Дженкин начал медленно двигаться в ней, наслаждаясь ее теплом. Однако выражение чистейшего восторга на ее лице сводило на нет все его старания сдерживать себя. К его облегчению, Эфрика не спасовала перед возрастающей свирепостью его любовных ласк. Он чувствовал, как ее ноготки впивались в его плечи всякий раз, когда она встречала его толчки с ненасытностью, соперничающей с его собственной. Когда Эфрика выкрикнула его имя и её стройное тело забилось в высвобождении, Дженкин почувствовал, как оно впитывает в себя его сущность. И тут ему пришлось изо всех сил цепляться за те немногие клочки оставшегося самоконтроля, которые ему всё же удалось собрать, присоединяясь к ней в этом ослепляющем падении. Он зарылся лицом в подушку, сражаясь с порывом сделать ее своей Парой по-настоящему.
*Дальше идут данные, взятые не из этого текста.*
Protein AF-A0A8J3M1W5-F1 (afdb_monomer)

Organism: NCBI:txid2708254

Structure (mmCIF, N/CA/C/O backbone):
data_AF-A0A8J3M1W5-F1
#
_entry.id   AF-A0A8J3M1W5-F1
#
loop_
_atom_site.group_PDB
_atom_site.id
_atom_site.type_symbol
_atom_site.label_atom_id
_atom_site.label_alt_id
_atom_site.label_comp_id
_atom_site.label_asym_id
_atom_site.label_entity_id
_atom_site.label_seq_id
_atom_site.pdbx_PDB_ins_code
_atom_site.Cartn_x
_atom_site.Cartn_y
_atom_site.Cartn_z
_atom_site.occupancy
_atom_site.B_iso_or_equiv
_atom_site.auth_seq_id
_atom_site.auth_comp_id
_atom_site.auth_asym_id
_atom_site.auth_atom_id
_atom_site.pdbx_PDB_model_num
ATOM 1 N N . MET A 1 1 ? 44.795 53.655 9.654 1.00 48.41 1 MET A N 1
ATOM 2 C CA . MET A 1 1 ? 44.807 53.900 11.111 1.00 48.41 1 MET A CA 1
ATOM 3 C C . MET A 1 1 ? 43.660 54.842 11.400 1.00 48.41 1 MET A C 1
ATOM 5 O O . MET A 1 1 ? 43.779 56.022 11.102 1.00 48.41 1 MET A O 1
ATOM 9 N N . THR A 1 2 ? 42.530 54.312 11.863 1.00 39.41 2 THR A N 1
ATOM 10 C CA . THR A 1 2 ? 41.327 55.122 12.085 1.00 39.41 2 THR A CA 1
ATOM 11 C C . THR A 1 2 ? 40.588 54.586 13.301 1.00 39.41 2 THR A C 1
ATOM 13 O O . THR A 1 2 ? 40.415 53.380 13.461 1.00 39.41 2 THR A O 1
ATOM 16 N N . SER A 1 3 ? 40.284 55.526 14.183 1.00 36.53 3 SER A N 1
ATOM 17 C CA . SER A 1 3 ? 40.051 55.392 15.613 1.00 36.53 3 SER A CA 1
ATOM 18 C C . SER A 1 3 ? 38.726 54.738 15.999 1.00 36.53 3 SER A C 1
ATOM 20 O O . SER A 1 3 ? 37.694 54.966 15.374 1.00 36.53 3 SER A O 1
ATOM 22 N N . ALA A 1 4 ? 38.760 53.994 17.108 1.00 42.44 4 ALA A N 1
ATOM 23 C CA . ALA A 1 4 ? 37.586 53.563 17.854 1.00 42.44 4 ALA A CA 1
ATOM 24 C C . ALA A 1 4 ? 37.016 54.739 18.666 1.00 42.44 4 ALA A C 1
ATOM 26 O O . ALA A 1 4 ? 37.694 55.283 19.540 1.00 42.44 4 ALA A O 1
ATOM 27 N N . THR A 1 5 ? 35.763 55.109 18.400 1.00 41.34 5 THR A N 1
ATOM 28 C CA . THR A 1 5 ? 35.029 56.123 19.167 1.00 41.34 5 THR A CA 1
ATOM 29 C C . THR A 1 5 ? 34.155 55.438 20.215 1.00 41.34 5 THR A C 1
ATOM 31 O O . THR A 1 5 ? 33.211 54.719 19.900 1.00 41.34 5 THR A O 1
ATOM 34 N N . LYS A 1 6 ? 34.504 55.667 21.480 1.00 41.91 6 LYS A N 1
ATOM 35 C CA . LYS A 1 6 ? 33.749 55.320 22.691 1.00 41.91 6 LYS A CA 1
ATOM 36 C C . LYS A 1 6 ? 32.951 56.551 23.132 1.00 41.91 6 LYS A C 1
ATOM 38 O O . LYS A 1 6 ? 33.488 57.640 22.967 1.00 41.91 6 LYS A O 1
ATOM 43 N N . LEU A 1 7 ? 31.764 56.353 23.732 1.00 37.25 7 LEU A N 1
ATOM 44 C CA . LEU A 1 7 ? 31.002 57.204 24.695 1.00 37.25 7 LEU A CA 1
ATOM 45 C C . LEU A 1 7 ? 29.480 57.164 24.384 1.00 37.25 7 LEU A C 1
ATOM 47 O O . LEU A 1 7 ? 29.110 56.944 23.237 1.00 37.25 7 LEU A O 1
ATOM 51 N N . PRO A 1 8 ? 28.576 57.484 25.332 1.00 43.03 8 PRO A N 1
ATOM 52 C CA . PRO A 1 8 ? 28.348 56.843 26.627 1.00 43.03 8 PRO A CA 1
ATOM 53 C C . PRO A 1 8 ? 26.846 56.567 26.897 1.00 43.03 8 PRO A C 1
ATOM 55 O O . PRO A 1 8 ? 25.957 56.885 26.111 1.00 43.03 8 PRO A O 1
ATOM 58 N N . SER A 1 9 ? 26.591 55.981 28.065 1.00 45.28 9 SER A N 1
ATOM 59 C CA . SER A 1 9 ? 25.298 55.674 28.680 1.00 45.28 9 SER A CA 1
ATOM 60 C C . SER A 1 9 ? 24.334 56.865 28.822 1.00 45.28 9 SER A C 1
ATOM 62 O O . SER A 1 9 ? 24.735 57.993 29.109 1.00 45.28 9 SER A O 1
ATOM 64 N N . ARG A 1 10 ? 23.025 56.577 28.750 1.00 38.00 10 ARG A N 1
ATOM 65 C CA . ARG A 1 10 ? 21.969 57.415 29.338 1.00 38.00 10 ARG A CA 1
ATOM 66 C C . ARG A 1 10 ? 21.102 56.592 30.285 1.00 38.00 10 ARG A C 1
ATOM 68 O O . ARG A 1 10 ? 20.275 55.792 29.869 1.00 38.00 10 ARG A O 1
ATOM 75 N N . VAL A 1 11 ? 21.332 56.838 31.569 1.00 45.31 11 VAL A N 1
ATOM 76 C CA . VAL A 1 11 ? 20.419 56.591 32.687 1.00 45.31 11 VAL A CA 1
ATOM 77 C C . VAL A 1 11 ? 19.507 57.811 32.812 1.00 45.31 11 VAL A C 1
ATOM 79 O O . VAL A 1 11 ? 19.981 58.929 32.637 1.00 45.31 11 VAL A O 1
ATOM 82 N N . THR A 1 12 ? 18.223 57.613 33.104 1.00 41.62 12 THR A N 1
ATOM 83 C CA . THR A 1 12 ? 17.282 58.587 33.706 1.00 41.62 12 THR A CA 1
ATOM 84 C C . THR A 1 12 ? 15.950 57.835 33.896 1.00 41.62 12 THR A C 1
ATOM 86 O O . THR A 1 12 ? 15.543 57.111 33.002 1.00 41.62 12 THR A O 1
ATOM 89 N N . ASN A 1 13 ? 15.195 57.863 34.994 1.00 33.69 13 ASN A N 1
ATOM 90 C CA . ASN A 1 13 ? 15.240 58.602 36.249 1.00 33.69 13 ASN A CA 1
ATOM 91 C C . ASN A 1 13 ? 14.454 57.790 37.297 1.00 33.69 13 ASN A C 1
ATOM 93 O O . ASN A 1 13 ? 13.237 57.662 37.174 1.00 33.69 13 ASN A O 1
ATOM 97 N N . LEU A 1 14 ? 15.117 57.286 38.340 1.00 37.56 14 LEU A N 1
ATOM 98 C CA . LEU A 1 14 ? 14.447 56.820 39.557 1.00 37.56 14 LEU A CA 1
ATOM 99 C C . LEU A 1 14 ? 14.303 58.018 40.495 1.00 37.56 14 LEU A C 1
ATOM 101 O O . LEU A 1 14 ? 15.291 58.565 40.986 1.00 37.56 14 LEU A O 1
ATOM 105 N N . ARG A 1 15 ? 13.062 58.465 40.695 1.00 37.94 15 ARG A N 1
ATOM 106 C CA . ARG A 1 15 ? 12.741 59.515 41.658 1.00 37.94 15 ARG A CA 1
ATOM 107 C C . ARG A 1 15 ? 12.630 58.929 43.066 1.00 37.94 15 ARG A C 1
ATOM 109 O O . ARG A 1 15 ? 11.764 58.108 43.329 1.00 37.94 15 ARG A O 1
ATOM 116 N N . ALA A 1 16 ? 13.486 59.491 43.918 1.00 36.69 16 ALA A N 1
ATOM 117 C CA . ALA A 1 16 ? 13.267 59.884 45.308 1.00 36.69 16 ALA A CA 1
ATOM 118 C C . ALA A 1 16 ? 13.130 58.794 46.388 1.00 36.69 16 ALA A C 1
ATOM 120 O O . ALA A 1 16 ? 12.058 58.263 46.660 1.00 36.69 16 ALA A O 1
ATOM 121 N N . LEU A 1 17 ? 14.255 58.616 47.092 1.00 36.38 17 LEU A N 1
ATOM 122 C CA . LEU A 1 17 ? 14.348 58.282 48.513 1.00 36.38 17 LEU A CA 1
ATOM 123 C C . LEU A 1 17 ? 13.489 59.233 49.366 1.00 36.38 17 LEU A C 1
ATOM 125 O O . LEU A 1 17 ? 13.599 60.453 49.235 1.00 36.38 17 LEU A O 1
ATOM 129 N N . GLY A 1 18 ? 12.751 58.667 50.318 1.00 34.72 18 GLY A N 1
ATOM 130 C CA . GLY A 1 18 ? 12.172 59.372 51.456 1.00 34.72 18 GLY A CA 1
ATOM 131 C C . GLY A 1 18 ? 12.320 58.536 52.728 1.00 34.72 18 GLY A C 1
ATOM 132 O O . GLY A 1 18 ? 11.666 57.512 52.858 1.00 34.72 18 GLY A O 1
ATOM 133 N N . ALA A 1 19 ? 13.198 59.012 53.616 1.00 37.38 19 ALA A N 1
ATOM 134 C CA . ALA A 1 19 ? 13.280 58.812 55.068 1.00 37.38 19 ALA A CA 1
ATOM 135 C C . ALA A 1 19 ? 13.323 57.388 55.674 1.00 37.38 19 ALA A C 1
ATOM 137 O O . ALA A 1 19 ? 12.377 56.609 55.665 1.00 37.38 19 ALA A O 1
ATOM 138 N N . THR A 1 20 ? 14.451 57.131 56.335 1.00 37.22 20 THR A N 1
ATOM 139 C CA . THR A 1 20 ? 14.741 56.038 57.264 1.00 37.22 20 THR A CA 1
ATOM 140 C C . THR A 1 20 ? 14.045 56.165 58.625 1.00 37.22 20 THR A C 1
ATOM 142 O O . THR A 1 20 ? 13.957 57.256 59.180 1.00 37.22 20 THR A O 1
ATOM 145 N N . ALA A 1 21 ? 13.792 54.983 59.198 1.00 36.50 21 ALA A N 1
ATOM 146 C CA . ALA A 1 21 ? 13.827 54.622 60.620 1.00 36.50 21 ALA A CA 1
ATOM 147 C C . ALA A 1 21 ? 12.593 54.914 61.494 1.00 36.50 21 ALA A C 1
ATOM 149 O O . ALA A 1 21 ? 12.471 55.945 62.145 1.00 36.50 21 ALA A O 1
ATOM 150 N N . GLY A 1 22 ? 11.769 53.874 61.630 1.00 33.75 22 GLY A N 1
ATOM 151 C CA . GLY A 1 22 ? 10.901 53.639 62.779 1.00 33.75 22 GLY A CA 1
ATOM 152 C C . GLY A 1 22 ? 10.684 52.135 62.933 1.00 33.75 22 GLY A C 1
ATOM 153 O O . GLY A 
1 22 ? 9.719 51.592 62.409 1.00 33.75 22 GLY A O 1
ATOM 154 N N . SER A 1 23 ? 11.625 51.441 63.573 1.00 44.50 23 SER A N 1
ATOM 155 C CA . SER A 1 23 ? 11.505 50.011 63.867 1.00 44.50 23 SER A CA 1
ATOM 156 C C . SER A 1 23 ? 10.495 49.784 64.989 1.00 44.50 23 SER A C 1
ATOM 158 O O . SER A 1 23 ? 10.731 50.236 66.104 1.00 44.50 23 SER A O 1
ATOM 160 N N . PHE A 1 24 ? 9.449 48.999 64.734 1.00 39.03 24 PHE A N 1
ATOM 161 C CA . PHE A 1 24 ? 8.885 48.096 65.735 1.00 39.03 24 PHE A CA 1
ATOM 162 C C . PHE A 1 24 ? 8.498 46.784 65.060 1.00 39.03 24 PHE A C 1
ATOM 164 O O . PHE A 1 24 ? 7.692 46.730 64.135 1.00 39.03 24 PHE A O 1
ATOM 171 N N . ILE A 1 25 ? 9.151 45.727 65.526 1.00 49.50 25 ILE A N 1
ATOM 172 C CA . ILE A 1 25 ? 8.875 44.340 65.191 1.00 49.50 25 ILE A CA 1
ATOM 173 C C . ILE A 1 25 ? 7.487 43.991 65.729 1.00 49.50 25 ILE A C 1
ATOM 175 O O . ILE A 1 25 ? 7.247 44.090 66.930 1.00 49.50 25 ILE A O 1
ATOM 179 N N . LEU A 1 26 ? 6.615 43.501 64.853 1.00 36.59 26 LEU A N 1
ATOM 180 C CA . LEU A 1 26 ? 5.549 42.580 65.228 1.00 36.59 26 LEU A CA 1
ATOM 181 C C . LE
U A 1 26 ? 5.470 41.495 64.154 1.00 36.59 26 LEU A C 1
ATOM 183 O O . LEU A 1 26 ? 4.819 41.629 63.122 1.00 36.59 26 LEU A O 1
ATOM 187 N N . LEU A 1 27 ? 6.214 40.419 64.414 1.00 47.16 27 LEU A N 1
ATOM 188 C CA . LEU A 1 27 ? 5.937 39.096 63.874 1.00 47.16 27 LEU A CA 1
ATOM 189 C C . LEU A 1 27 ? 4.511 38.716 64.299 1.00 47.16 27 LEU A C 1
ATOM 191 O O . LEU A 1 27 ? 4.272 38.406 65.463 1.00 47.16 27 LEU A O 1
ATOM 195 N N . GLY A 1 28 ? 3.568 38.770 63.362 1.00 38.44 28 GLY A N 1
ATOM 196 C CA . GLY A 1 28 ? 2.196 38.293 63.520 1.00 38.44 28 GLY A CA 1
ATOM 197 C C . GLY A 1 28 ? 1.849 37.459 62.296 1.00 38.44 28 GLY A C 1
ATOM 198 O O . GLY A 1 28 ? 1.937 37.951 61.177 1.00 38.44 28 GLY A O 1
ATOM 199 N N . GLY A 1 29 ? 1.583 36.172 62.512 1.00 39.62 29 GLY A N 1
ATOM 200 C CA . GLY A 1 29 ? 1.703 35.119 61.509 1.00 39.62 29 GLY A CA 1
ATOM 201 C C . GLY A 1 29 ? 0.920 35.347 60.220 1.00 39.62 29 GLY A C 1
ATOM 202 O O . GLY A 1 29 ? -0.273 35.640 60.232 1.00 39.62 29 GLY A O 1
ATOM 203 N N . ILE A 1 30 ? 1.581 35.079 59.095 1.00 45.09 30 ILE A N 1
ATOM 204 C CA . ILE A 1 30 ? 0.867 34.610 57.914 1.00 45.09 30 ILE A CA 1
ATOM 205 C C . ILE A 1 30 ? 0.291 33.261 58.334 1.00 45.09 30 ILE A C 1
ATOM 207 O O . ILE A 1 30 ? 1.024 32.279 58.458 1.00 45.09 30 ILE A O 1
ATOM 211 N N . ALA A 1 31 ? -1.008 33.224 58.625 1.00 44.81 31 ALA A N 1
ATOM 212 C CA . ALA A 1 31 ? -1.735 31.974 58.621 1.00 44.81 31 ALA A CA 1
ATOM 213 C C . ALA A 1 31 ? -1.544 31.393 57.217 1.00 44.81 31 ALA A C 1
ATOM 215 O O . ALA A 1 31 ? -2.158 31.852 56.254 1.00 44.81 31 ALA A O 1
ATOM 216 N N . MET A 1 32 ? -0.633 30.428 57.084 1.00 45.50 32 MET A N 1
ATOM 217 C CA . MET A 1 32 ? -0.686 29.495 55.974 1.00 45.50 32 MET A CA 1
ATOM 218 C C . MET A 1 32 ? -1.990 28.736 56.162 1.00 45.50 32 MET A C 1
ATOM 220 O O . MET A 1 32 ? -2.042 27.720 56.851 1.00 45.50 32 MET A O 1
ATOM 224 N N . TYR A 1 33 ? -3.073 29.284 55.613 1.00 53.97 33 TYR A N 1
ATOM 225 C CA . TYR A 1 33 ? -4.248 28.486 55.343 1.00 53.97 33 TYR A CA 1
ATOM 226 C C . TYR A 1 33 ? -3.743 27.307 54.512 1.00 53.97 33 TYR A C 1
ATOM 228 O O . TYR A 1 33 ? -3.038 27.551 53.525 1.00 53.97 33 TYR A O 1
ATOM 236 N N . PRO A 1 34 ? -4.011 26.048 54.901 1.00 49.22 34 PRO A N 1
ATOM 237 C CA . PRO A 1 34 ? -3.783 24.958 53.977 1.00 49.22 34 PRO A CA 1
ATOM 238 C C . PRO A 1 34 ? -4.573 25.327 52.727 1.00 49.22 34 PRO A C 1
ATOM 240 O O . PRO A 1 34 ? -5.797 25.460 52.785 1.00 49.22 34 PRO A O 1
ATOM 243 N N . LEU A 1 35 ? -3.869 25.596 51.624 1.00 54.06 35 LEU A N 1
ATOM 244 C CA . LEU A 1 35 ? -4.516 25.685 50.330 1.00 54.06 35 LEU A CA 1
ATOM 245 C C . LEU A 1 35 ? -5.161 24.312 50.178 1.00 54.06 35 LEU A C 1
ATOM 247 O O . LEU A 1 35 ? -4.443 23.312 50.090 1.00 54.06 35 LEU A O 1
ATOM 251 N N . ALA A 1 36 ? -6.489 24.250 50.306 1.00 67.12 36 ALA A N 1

Даже несмотря на наисладчайшее удовольствие, затопившее его, какого он никогда ещё не испытывал, жажда не исчезла полностью. Дженкин повернул голову и нежно поцеловал ее в шею, в местечко, где бился живительный пульс. Он будет удерживать ее в своей постели столько, сколько позволят ему она и судьба, но делать этот заключительный шаг Дженкин решительно не собирался. Не было такой частички в нём, которая не молила бы об этом ритуальном смешивании их крови; он страстно желал вкусить того сладостного эликсира, что давал ей жизнь и оставить свою метку на её прекрасной шее. Наверное, следовало это предложить, однако, несмотря на желание, которое она так охотно с ним разделила, Дженкин был совсем не уверен, что она захотела бы стать его Истинной Парой.
Уверившись, что его жажда больше не отражается у него на лице, он медленно вышел из нее. Вздох сожаления, который она издала, вызвал у него улыбку, когда он отодвинулся на свою сторону кровати. Дженкин подпёр рукой голову, положив подбородок на ладонь, и лениво погладил ее живот, внимательно глядя на Эфрику. Она выглядела великолепно пресыщенной, даже, пожалуй, немного распущенной.
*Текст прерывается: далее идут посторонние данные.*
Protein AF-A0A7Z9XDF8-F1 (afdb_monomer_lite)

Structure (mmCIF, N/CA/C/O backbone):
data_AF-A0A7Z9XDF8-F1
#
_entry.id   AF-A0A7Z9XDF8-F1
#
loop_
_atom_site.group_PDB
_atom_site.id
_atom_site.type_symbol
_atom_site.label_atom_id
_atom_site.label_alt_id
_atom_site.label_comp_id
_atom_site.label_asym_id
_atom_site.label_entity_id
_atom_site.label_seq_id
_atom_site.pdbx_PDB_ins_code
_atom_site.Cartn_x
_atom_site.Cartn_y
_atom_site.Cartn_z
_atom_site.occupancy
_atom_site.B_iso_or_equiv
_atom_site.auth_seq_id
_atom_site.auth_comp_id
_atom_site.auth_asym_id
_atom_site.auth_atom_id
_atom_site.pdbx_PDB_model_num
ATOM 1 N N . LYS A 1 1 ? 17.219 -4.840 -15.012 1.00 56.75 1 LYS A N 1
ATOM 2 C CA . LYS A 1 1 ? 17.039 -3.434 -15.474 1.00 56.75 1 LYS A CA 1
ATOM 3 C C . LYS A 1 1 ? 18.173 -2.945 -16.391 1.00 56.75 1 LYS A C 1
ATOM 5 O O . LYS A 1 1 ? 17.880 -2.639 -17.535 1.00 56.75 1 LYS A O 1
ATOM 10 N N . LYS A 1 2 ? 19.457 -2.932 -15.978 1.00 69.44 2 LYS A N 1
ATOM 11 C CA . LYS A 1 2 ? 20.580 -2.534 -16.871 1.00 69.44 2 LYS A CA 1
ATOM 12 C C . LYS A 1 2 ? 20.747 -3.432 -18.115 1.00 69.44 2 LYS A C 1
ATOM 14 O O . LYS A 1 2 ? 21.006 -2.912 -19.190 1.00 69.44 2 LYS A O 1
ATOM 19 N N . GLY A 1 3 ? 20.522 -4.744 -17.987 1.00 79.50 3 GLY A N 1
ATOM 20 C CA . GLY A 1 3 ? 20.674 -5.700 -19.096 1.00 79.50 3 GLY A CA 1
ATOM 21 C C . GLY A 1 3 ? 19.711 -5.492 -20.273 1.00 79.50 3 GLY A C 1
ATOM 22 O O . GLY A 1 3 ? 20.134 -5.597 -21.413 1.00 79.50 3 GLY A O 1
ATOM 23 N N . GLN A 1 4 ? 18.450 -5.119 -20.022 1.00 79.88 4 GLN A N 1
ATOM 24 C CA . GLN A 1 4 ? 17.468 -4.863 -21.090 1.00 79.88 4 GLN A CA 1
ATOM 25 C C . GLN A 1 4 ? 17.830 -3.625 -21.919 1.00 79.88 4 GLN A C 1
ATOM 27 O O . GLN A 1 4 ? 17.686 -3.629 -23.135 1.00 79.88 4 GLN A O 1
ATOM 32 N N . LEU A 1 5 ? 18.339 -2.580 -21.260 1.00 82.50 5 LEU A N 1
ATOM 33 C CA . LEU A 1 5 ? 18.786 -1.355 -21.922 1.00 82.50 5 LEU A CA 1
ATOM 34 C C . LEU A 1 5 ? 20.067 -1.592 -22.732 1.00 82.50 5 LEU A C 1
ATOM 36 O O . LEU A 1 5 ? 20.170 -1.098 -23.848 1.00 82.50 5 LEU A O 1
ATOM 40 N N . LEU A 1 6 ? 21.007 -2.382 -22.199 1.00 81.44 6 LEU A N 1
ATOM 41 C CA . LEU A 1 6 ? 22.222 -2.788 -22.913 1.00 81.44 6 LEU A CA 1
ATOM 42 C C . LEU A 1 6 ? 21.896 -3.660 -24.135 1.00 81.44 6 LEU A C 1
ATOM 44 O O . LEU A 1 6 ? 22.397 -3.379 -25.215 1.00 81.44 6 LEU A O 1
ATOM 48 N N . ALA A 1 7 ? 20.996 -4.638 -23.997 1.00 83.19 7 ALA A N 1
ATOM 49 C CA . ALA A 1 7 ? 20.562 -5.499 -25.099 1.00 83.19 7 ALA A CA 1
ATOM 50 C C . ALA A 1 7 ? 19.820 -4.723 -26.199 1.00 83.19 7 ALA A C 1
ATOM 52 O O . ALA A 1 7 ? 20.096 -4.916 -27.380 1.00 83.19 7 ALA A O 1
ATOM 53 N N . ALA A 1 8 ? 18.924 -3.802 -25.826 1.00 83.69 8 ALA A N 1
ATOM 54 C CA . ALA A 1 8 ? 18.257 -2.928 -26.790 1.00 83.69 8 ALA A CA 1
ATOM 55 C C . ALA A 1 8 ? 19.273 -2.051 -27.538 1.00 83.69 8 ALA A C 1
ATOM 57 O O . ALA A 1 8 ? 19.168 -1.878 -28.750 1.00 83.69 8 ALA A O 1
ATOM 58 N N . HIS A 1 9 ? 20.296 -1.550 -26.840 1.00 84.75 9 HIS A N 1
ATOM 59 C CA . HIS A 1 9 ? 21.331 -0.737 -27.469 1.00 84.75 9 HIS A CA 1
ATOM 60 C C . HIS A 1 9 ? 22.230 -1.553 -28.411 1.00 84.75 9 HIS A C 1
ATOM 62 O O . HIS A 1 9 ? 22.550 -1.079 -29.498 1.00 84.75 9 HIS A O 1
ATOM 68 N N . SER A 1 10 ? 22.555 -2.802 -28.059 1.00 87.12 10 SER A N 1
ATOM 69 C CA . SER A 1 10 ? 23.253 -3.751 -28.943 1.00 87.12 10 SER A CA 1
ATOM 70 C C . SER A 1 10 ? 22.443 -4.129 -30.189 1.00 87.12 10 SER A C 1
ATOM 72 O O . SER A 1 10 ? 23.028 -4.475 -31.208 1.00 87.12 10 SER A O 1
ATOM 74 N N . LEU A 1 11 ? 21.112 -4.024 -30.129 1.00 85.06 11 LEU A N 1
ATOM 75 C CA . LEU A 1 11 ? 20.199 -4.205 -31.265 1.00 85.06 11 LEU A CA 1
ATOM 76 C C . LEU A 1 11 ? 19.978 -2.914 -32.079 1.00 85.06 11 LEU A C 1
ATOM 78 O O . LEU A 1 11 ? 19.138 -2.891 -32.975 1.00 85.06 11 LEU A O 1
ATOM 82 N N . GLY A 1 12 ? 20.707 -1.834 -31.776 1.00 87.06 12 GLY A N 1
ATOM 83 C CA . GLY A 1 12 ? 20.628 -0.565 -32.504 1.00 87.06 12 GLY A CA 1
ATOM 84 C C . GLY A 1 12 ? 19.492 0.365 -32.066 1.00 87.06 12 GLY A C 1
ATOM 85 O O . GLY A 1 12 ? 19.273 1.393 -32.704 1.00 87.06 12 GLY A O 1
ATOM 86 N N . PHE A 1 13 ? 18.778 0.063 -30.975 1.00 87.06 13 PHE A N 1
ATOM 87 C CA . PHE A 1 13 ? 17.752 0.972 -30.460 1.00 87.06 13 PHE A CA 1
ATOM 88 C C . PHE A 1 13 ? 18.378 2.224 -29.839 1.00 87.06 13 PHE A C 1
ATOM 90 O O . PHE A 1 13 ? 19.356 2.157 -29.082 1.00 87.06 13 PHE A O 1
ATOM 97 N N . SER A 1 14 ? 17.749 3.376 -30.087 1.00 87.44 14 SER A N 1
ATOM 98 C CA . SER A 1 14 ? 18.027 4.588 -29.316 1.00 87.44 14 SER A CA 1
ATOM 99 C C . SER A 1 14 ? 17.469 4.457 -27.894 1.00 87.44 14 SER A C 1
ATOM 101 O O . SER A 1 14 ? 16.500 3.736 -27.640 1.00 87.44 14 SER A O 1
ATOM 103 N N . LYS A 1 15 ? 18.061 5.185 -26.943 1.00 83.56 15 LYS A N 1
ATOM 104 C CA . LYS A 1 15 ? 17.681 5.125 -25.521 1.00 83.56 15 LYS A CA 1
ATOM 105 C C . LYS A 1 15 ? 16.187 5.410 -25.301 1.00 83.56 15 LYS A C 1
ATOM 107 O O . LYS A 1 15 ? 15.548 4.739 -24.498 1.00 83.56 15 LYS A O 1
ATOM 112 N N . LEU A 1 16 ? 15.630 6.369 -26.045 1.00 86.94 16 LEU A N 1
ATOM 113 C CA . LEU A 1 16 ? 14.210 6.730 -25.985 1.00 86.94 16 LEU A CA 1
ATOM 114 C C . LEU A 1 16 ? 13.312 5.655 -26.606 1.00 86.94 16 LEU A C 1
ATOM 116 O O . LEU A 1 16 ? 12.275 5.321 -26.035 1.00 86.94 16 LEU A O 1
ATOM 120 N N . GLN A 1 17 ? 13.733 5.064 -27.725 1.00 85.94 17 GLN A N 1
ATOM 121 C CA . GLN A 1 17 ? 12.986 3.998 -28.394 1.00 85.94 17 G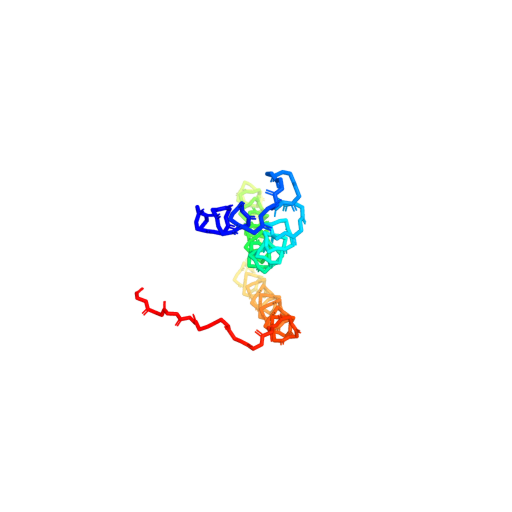LN A CA 1
ATOM 122 C C . GLN A 1 17 ? 12.933 2.725 -27.537 1.00 85.94 17 GLN A C 1
ATOM 124 O O . GLN A 1 17 ? 11.880 2.100 -27.423 1.00 85.94 17 GLN A O 1
ATOM 129 N N . ALA A 1 18 ? 14.035 2.377 -26.866 1.00 87.75 18 ALA A N 1
ATOM 130 C CA . ALA A 1 18 ? 14.078 1.260 -25.924 1.00 87.75 18 ALA A CA 1
ATOM 131 C C . ALA A 1 18 ? 13.152 1.486 -24.715 1.00 87.75 18 ALA A C 1
ATOM 133 O O . ALA A 1 18 ? 12.479 0.561 -24.259 1.00 87.75 18 ALA A O 1
ATOM 134 N N . ILE A 1 19 ? 13.082 2.721 -24.203 1.00 88.00 19 ILE A N 1
ATOM 135 C CA . ILE A 1 19 ? 12.197 3.055 -23.083 1.00 88.00 19 ILE A CA 1
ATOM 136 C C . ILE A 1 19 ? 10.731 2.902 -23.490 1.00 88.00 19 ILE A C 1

Когда она улыбнулась ему в ответ, вяло откинув спутанные волосы с лица, сердце Дженкина пропустило удар. Он был рад, что она не показывала опасений, но сам он внезапно испытал сильнейшее чувство сожаления, что не является нормальным человеком. Человеком, который мог бы ухаживать за ней, гуляя по саду, который мог бы заняться с нею любовью на залитом солнце лугу. Человеком, который мог бы предложить ей дом, полный окон, а потом наполнить его детьми. Человеком, о котором она могла бы беспокоиться, когда он приходит домой замерзший и мокрый, нуждаясь в ее помощи, чтобы согреться и обсохнуть, и отвести возможную лихорадку. Человеком, который мог бы стареть вместе с нею. Человеком, который не стал бы переживать из-за того, что однажды, неважно как долго живут Калланы, наступит такой день, когда он будет стоять над ее могилой, зная, что впереди его ждут многие, многие пустые, лишённые смысла годы.
Дженкин неожиданно понял, почему у столь многих Чистокровных случаются периоды в их очень долгой жизни, когда они ни с того ни сего начинают плевать в лицо старухи с косой, безрассудно рискуя испытать на себе те немногие способы, которыми могут умереть. Конечно, могло случиться так, что они стали слишком высокомерными, слишком уверенными в своём бессмертии, но Дженкин подозревал, что по каким-то неведомым причинам жизнь им просто наскучила. Или, как в случае со старым лэрдом, отцом Кахала, который был женат на Посторонней, — они не видели смысла в жизни без своей Пары, в жизни столь долгой, что вполне могли бы обнаружить себя стоящим у могилы своего ребенка, затем своего внука, правнука и так до бесконечности.
Стареть, как это происходит с Посторонними, было пугающе, но Дженкин начал склоняться к мысли, что жить так долго, когда видишь, как на твоих глазах один за другим умирают члены твоего рода — ещё ужасней.